This project demonstrates the use of using Spark Structured streaming available on Datastax Cassandra platform 6.8.15 to consume crypto trade information made available from wss://streamer.cryptocompare.com/v2 through Websockets consumed using Akka.
The project can be ran in 2 modes: memory, where the data streamed is consumed and aggregrations are displayed on console, or by using Kafka as a messaging bus. In the Kafka mode, data consumed from the websockets is first sent to the Kafka broker and Spark is used to consume the data, process it, and the results are sent to a Cassandra database.
- add prereqs such as sbt
- etc
- Create a free account on CryptoCompare by going to the site below.
https://min-api.cryptocompare.com/
-
Follow the instructions to setup your API_KEY. This API_KEY is what will be used to stream live messages from the websocket to our Spark application.
-
Build this project by running
sbt clean package
- Next, transfer the jar file to your spark cluster environment.
- To run the application in memory mode, copy and paste the command as shown below to submit your application. Be sure to add your API_KEY into the designated placeholder.
dse spark-submit --packages "com.typesafe.akka:akka-stream_2.11:2.5.32,com.typesafe.akka:akka-actor_2.11:2.5.32,\
com.typesafe.akka:akka-http_2.11:10.1.15,com.typesafe.akka:akka-http-jackson_2.11:10.1.15,com.typesafe.akka:akka-http-spray-json_2.11:10.1.15"\
--master 'local[*]' --conf spark.sql.shuffle.partitions=8\
akka-websockets-spark-cassandra_2.11-0.1.jar --mode memory --timeout 150 <API_KEY>
This should start your streaming application and you should see results on your console.
To run in kafka mode, you will need to perform some additional steps.
- Create your kafka broker or run docker-compose up on docker-compose.yml file already provided.
from your terminal window, switch to the src folder
run: docker-compose up
- Create the necessary kafka topic and take note of it.

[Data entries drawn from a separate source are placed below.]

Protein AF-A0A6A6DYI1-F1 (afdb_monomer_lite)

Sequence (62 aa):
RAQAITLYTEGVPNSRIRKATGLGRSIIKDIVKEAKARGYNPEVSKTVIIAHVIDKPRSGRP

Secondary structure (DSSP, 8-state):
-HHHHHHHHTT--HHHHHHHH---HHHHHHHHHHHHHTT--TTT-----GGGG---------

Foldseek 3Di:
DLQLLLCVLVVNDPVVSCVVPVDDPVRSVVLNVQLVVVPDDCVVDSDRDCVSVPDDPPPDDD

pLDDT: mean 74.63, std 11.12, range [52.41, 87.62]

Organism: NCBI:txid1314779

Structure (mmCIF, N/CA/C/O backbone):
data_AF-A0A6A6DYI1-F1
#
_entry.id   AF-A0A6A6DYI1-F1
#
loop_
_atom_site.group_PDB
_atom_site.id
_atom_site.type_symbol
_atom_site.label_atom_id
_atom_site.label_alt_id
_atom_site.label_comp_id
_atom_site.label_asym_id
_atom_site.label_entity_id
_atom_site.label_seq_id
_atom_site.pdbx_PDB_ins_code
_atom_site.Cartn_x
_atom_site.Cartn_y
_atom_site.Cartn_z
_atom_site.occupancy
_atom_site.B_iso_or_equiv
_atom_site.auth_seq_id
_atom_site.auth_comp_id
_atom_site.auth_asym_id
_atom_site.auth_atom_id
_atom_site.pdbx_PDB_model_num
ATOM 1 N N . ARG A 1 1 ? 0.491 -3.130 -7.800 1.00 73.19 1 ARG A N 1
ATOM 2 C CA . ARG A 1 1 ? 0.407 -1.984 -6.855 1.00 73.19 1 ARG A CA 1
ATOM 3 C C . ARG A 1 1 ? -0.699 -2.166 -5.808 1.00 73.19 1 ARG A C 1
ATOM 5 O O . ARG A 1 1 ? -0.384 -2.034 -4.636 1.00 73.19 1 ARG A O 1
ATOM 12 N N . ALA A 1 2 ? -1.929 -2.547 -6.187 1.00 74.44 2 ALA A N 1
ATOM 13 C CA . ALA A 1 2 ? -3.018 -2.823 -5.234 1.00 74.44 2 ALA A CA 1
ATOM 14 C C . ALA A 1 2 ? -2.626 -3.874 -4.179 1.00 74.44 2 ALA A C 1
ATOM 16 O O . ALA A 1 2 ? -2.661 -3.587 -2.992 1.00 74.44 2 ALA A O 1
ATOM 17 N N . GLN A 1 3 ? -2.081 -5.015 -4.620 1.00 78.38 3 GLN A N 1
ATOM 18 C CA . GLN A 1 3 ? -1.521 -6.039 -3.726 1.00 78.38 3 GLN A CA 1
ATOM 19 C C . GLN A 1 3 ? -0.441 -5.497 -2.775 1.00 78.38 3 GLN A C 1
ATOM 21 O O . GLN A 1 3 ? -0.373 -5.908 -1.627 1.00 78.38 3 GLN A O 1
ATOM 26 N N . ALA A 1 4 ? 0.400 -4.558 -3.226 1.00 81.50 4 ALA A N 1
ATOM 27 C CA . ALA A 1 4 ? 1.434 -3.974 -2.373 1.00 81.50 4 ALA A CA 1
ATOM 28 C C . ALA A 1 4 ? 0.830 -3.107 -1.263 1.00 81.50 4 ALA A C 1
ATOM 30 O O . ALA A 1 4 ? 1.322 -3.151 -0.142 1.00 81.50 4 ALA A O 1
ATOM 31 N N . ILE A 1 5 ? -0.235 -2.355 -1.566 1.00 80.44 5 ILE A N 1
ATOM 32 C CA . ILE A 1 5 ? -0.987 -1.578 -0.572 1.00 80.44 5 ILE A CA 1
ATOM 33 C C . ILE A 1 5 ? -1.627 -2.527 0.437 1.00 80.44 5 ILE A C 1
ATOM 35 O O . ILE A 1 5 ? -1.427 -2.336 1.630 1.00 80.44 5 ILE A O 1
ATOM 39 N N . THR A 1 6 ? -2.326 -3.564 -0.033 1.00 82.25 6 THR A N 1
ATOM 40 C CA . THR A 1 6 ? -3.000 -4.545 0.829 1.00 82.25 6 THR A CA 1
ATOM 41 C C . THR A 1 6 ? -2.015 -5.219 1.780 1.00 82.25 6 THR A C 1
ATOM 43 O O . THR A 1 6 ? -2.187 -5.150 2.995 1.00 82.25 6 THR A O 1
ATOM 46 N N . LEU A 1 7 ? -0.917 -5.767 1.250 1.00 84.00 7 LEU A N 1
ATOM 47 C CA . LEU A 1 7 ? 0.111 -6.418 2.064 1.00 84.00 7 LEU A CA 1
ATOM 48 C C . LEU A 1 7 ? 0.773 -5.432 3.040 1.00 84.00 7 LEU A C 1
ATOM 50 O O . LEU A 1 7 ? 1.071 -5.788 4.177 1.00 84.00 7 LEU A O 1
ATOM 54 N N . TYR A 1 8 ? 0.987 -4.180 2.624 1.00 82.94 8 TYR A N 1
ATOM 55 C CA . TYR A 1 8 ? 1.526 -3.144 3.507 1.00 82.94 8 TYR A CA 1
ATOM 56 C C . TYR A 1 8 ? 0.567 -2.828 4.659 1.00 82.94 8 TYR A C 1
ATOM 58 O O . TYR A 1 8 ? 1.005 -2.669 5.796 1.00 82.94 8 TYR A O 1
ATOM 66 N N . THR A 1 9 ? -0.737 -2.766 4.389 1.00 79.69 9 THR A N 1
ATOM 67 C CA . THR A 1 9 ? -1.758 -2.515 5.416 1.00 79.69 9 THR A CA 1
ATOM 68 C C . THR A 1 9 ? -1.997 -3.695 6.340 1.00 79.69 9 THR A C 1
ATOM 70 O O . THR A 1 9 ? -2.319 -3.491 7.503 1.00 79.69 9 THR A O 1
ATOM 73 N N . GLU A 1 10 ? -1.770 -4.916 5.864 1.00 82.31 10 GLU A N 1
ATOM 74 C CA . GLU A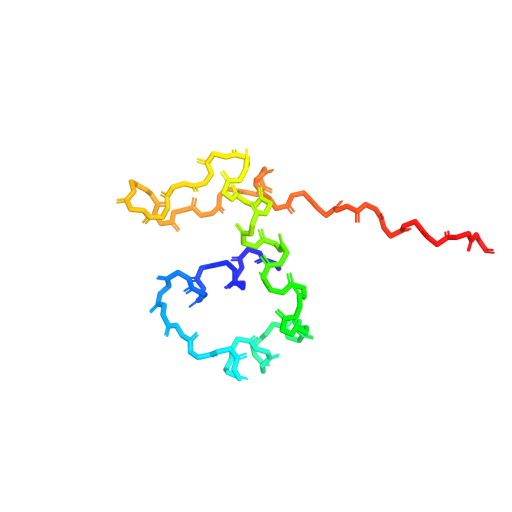 1 10 ? -1.777 -6.130 6.687 1.00 82.31 10 GLU A CA 1
ATOM 75 C C . GLU A 1 10 ? -0.524 -6.254 7.575 1.00 82.31 10 GLU A C 1
ATOM 77 O O . GLU A 1 10 ? -0.385 -7.219 8.322 1.00 82.31 10 GLU A O 1
ATOM 82 N N . GLY A 1 11 ? 0.403 -5.290 7.512 1.00 83.38 11 GLY A N 1
ATOM 83 C CA . GLY A 1 11 ? 1.623 -5.289 8.320 1.00 83.38 11 GLY A CA 1
ATOM 84 C C . GLY A 1 11 ? 2.701 -6.245 7.807 1.00 83.38 11 GLY A C 1
ATOM 85 O O . GLY A 1 11 ? 3.659 -6.546 8.523 1.00 83.38 11 GLY A O 1
ATOM 86 N N . VAL A 1 12 ? 2.587 -6.723 6.564 1.00 85.88 12 VAL A N 1
ATOM 87 C CA . VAL A 1 12 ? 3.582 -7.618 5.972 1.00 85.88 12 VAL A CA 1
ATOM 88 C C . VAL A 1 12 ? 4.922 -6.880 5.843 1.00 85.88 12 VAL A C 1
ATOM 90 O O . VAL A 1 12 ? 4.976 -5.751 5.346 1.00 85.88 12 VAL A O 1
ATOM 93 N N . PRO A 1 13 ? 6.052 -7.502 6.228 1.00 86.44 13 PRO A N 1
ATOM 94 C CA . PRO A 1 13 ? 7.357 -6.876 6.082 1.00 86.44 13 PRO A CA 1
ATOM 95 C C . PRO A 1 13 ? 7.655 -6.487 4.631 1.00 86.44 13 PRO A C 1
ATOM 97 O O . PRO A 1 13 ? 7.484 -7.287 3.708 1.00 86.44 13 PRO A O 1
ATOM 100 N N . ASN A 1 14 ? 8.218 -5.290 4.431 1.00 83.44 14 ASN A N 1
ATOM 101 C CA . ASN A 1 14 ? 8.575 -4.760 3.106 1.00 83.44 14 ASN A CA 1
ATOM 102 C C . ASN A 1 14 ? 9.426 -5.728 2.259 1.00 83.44 14 ASN A C 1
ATOM 104 O O . ASN A 1 14 ? 9.339 -5.712 1.034 1.00 83.44 14 ASN A O 1
ATOM 108 N N . SER A 1 15 ? 10.243 -6.580 2.887 1.00 85.62 15 SER A N 1
ATOM 109 C CA . SER A 1 15 ? 11.038 -7.608 2.200 1.00 85.62 15 SER A CA 1
ATOM 110 C C . SER A 1 15 ? 10.169 -8.657 1.497 1.00 85.62 15 SER A C 1
ATOM 112 O O . SER A 1 15 ? 10.475 -9.046 0.369 1.00 85.62 15 SER A O 1
ATOM 114 N N . ARG A 1 16 ? 9.070 -9.082 2.130 1.00 86.38 16 ARG A N 1
ATOM 115 C CA . ARG A 1 16 ? 8.093 -10.015 1.556 1.00 86.38 16 ARG A CA 1
ATOM 116 C C . ARG A 1 16 ? 7.233 -9.332 0.501 1.00 86.38 16 ARG A C 1
ATOM 118 O O . ARG A 1 16 ? 7.042 -9.905 -0.564 1.00 86.38 16 ARG A O 1
ATOM 125 N N . ILE A 1 17 ? 6.819 -8.085 0.736 1.00 85.38 17 ILE A N 1
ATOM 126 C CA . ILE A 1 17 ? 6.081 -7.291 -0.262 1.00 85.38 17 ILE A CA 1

If running kafka on docker,
>> docker exec -it kafka /bin/bash
>> cd opt/bitnami/kafka/bin/
>> ./kafka-topics.sh --create --partitions 1 --replication-factor 1 --bootstrap-server localhost:9092 --topic cryptocompare
- Log into CQLSH and create a new keyspace
create keyspace if not exists cryptocompare with replication = {'class': 'SimpleStrategy', 'replication_factor': 1};
- Create the needed table:
CREATE TABLE cryptocompare.trademsgs1minutewindow (
date timestamp,
window_start timestamp,
window_end timestamp,
market text,
direction text,
fromcoin text,
tocurrency text,
avgprice double,
totalquantity double,
totalvol double,
counttxns bigint,
uuid timeuuid,
PRIMARY KEY ((date), window_end, window_start, direction, market)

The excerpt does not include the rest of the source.